**Problem statement**
Give back an exact copy of the lines in the records below, from the line that has "ATOM 45 C C" through the line that has "ATOM 60 C CA", and nothing besides.

**Exercise input**
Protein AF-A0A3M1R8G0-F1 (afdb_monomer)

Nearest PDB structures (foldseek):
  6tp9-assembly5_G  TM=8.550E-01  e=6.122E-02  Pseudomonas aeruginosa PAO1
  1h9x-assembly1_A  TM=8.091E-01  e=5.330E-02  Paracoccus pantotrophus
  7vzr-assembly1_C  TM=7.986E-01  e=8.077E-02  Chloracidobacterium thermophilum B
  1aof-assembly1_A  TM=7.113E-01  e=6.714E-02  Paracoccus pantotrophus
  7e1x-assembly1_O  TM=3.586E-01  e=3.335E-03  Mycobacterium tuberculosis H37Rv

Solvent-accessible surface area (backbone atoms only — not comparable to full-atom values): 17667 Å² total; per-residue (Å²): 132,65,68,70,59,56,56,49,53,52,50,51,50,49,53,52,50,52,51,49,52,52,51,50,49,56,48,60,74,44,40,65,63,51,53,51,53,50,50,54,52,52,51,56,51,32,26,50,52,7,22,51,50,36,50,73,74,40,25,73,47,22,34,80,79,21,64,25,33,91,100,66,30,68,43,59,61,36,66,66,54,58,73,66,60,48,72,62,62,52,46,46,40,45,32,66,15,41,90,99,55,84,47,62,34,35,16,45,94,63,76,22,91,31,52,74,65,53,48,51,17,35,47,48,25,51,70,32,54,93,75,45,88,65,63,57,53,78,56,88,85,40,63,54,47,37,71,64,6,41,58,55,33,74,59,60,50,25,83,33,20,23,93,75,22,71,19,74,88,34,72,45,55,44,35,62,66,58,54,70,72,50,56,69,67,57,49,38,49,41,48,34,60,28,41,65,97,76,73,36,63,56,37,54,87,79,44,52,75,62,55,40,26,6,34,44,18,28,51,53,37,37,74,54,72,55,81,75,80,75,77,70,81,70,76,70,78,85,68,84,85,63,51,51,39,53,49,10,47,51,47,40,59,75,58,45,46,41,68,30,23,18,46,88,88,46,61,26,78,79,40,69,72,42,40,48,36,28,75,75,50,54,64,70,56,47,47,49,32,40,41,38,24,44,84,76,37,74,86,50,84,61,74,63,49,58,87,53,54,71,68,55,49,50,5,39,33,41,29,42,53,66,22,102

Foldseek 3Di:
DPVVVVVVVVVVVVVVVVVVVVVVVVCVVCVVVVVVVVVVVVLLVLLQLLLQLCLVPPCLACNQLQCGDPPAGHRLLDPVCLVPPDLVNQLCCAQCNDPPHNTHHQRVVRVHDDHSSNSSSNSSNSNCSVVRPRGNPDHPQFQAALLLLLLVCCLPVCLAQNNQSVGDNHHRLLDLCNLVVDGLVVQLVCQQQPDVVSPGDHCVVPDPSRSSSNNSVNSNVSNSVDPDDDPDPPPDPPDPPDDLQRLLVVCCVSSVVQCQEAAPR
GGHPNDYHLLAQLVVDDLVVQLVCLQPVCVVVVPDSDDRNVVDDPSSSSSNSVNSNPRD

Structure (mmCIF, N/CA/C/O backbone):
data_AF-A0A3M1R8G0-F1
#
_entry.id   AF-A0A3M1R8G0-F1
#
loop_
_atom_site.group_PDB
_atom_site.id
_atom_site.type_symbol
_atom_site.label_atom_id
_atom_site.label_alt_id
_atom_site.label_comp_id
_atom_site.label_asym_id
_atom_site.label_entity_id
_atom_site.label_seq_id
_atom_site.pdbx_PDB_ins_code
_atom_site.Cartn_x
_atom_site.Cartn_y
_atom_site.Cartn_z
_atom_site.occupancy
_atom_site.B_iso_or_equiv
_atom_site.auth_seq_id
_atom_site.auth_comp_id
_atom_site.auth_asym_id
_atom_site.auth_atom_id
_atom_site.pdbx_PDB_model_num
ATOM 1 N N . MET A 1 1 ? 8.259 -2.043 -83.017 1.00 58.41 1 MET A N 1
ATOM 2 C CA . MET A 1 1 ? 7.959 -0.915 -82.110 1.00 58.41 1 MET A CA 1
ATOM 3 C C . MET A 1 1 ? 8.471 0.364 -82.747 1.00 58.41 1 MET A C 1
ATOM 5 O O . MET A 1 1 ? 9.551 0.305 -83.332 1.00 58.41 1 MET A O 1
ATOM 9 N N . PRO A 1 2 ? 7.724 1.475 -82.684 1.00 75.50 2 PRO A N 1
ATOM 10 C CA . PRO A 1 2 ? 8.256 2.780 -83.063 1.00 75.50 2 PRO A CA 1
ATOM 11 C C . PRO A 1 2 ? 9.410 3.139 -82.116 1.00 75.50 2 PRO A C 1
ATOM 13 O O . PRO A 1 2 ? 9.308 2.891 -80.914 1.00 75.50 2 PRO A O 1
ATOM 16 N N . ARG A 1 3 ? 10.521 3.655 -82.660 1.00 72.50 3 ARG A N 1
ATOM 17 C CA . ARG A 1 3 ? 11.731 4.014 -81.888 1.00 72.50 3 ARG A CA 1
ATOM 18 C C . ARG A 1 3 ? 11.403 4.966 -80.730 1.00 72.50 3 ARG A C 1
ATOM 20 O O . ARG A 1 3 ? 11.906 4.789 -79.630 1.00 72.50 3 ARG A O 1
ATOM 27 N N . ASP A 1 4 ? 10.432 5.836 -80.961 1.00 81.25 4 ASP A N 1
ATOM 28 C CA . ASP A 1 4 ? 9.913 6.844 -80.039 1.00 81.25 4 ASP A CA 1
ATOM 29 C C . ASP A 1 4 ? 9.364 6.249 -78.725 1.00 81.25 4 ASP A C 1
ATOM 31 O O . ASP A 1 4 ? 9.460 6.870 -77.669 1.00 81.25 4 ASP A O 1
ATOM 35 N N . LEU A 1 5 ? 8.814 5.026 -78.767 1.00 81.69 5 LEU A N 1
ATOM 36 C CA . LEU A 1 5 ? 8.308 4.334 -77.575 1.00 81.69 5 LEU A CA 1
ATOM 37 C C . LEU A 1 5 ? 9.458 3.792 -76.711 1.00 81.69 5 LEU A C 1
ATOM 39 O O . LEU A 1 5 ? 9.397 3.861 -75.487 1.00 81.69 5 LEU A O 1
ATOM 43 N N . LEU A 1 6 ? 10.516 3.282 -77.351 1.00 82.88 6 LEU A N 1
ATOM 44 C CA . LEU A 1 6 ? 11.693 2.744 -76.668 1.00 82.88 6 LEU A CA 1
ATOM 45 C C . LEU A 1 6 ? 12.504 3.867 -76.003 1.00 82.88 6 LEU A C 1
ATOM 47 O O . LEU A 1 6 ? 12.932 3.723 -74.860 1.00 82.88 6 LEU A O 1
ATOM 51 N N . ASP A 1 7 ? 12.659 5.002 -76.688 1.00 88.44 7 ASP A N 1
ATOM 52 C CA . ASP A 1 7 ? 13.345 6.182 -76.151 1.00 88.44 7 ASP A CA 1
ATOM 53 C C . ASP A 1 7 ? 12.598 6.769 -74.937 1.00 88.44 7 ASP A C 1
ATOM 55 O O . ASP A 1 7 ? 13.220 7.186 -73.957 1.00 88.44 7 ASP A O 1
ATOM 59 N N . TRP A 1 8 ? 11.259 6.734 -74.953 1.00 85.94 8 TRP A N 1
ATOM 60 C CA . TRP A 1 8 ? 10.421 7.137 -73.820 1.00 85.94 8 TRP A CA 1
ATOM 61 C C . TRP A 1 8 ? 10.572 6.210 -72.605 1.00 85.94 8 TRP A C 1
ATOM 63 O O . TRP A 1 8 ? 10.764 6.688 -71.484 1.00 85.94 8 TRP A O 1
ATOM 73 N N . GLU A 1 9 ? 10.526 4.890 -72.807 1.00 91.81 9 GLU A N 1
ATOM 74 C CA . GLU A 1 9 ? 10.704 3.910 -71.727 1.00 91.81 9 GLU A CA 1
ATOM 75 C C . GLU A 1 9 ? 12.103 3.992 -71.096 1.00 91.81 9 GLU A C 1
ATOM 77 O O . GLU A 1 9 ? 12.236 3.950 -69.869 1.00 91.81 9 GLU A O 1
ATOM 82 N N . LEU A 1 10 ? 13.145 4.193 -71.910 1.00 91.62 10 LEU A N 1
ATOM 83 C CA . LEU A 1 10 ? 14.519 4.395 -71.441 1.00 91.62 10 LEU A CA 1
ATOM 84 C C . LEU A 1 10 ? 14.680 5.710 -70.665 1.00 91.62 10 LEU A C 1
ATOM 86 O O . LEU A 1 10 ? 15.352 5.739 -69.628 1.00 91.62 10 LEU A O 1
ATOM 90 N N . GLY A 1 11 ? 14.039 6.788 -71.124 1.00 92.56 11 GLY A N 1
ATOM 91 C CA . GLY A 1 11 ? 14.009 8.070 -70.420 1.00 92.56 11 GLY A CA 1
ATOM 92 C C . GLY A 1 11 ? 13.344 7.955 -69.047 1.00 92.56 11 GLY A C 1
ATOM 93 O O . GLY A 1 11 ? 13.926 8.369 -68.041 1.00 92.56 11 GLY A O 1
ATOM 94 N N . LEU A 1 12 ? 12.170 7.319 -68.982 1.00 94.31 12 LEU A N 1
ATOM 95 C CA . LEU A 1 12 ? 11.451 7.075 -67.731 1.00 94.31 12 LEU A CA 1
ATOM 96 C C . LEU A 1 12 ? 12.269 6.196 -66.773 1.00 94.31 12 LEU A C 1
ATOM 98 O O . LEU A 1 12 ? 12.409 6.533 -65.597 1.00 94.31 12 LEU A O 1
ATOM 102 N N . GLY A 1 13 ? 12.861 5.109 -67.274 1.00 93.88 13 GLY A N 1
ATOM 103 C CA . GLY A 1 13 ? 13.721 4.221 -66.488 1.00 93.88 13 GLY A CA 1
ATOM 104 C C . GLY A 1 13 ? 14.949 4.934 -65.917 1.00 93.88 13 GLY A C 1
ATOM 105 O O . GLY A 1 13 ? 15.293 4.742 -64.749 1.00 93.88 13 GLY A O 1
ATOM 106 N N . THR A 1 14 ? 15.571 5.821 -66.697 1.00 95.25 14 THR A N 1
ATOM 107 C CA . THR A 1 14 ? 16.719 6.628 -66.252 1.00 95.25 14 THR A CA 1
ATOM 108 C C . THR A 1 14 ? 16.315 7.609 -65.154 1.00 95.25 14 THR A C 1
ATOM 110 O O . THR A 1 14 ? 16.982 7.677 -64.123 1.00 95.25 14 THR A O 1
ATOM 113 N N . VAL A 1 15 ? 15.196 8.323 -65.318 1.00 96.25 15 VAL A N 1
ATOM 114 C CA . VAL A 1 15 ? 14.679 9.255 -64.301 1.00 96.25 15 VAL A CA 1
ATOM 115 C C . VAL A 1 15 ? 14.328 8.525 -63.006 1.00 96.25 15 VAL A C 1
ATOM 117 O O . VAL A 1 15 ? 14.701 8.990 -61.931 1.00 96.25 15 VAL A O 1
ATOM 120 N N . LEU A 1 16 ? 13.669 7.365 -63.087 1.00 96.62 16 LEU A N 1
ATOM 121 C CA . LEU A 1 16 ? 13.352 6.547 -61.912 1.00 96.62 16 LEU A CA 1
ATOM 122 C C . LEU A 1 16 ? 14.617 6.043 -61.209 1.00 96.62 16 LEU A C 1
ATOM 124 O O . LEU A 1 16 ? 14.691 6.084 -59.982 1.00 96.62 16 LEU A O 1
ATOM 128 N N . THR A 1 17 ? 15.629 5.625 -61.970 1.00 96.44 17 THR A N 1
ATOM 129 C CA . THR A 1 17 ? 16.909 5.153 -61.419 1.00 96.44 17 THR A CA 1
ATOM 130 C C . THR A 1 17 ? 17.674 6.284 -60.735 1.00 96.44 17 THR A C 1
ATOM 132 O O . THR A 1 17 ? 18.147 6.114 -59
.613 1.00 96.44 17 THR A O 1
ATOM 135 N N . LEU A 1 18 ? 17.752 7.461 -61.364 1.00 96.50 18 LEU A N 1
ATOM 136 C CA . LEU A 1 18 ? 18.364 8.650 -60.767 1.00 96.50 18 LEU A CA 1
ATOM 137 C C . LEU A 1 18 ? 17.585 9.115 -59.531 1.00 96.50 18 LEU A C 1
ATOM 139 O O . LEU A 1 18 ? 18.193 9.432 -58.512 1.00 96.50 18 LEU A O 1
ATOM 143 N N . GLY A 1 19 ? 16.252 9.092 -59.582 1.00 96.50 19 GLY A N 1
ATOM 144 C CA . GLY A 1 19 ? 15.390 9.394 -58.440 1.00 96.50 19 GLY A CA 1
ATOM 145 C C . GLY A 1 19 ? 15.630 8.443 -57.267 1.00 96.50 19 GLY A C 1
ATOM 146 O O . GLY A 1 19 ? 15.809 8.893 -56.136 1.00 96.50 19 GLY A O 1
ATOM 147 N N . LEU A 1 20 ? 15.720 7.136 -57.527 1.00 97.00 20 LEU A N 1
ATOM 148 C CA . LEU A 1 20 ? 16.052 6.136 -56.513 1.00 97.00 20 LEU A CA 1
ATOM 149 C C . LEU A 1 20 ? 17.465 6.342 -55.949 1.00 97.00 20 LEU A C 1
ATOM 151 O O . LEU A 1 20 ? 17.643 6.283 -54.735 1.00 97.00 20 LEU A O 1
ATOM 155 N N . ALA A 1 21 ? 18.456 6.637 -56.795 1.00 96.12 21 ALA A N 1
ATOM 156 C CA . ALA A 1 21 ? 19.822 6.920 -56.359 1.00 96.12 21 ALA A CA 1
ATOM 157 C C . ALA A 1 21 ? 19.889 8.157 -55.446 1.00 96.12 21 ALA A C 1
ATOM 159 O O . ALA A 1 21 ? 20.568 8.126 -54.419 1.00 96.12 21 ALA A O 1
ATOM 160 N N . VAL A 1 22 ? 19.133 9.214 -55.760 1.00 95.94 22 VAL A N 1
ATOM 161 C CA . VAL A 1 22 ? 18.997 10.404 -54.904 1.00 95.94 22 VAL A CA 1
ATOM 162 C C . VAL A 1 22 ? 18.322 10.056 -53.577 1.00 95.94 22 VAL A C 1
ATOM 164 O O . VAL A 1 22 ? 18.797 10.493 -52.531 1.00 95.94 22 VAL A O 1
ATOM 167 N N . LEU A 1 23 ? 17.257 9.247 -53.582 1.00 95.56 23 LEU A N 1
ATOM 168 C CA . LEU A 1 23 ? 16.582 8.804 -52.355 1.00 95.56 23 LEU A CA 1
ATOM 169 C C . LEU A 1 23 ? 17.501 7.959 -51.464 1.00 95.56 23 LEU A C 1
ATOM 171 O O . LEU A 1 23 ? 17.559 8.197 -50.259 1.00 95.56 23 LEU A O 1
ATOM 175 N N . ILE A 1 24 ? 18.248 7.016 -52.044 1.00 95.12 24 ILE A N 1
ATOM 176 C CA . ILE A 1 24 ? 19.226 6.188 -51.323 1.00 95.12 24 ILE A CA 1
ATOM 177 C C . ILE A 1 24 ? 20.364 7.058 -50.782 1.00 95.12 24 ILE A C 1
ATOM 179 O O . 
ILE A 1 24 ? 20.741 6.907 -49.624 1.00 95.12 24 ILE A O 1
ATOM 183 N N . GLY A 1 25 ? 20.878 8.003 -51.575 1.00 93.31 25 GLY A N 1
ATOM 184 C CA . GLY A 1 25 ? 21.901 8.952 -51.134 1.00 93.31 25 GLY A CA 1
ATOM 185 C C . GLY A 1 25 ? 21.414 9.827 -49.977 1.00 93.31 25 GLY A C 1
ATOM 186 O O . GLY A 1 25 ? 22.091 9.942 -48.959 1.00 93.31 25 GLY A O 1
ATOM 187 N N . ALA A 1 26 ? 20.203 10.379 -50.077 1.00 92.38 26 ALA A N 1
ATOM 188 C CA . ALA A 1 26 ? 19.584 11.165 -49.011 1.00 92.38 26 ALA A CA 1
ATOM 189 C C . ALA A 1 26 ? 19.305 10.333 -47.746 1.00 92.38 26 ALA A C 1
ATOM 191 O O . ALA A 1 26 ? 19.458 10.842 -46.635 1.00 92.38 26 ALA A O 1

**Exercise response**
ATOM 45 C C . LEU A 1 6 ? 12.504 3.867 -76.003 1.00 82.88 6 LEU A C 1
ATOM 47 O O . LEU A 1 6 ? 12.932 3.723 -74.860 1.00 82.88 6 LEU A O 1
ATOM 51 N N . ASP A 1 7 ? 12.659 5.002 -76.688 1.00 88.44 7 ASP A N 1
ATOM 52 C CA . ASP A 1 7 ? 13.345 6.182 -76.151 1.00 88.44 7 ASP A CA 1
ATOM 53 C C . ASP A 1 7 ? 12.598 6.769 -74.937 1.00 88.44 7 ASP A C 1
ATOM 55 O O . ASP A 1 7 ? 13.220 7.186 -73.957 1.00 88.44 7 ASP A O 1
ATOM 59 N N . TRP A 1 8 ? 11.259 6.734 -74.953 1.00 85.94 8 TRP A N 1
ATOM 60 C CA . TRP A 1 8 ? 10.421 7.137 -73.820 1.00 85.94 8 TRP A CA 1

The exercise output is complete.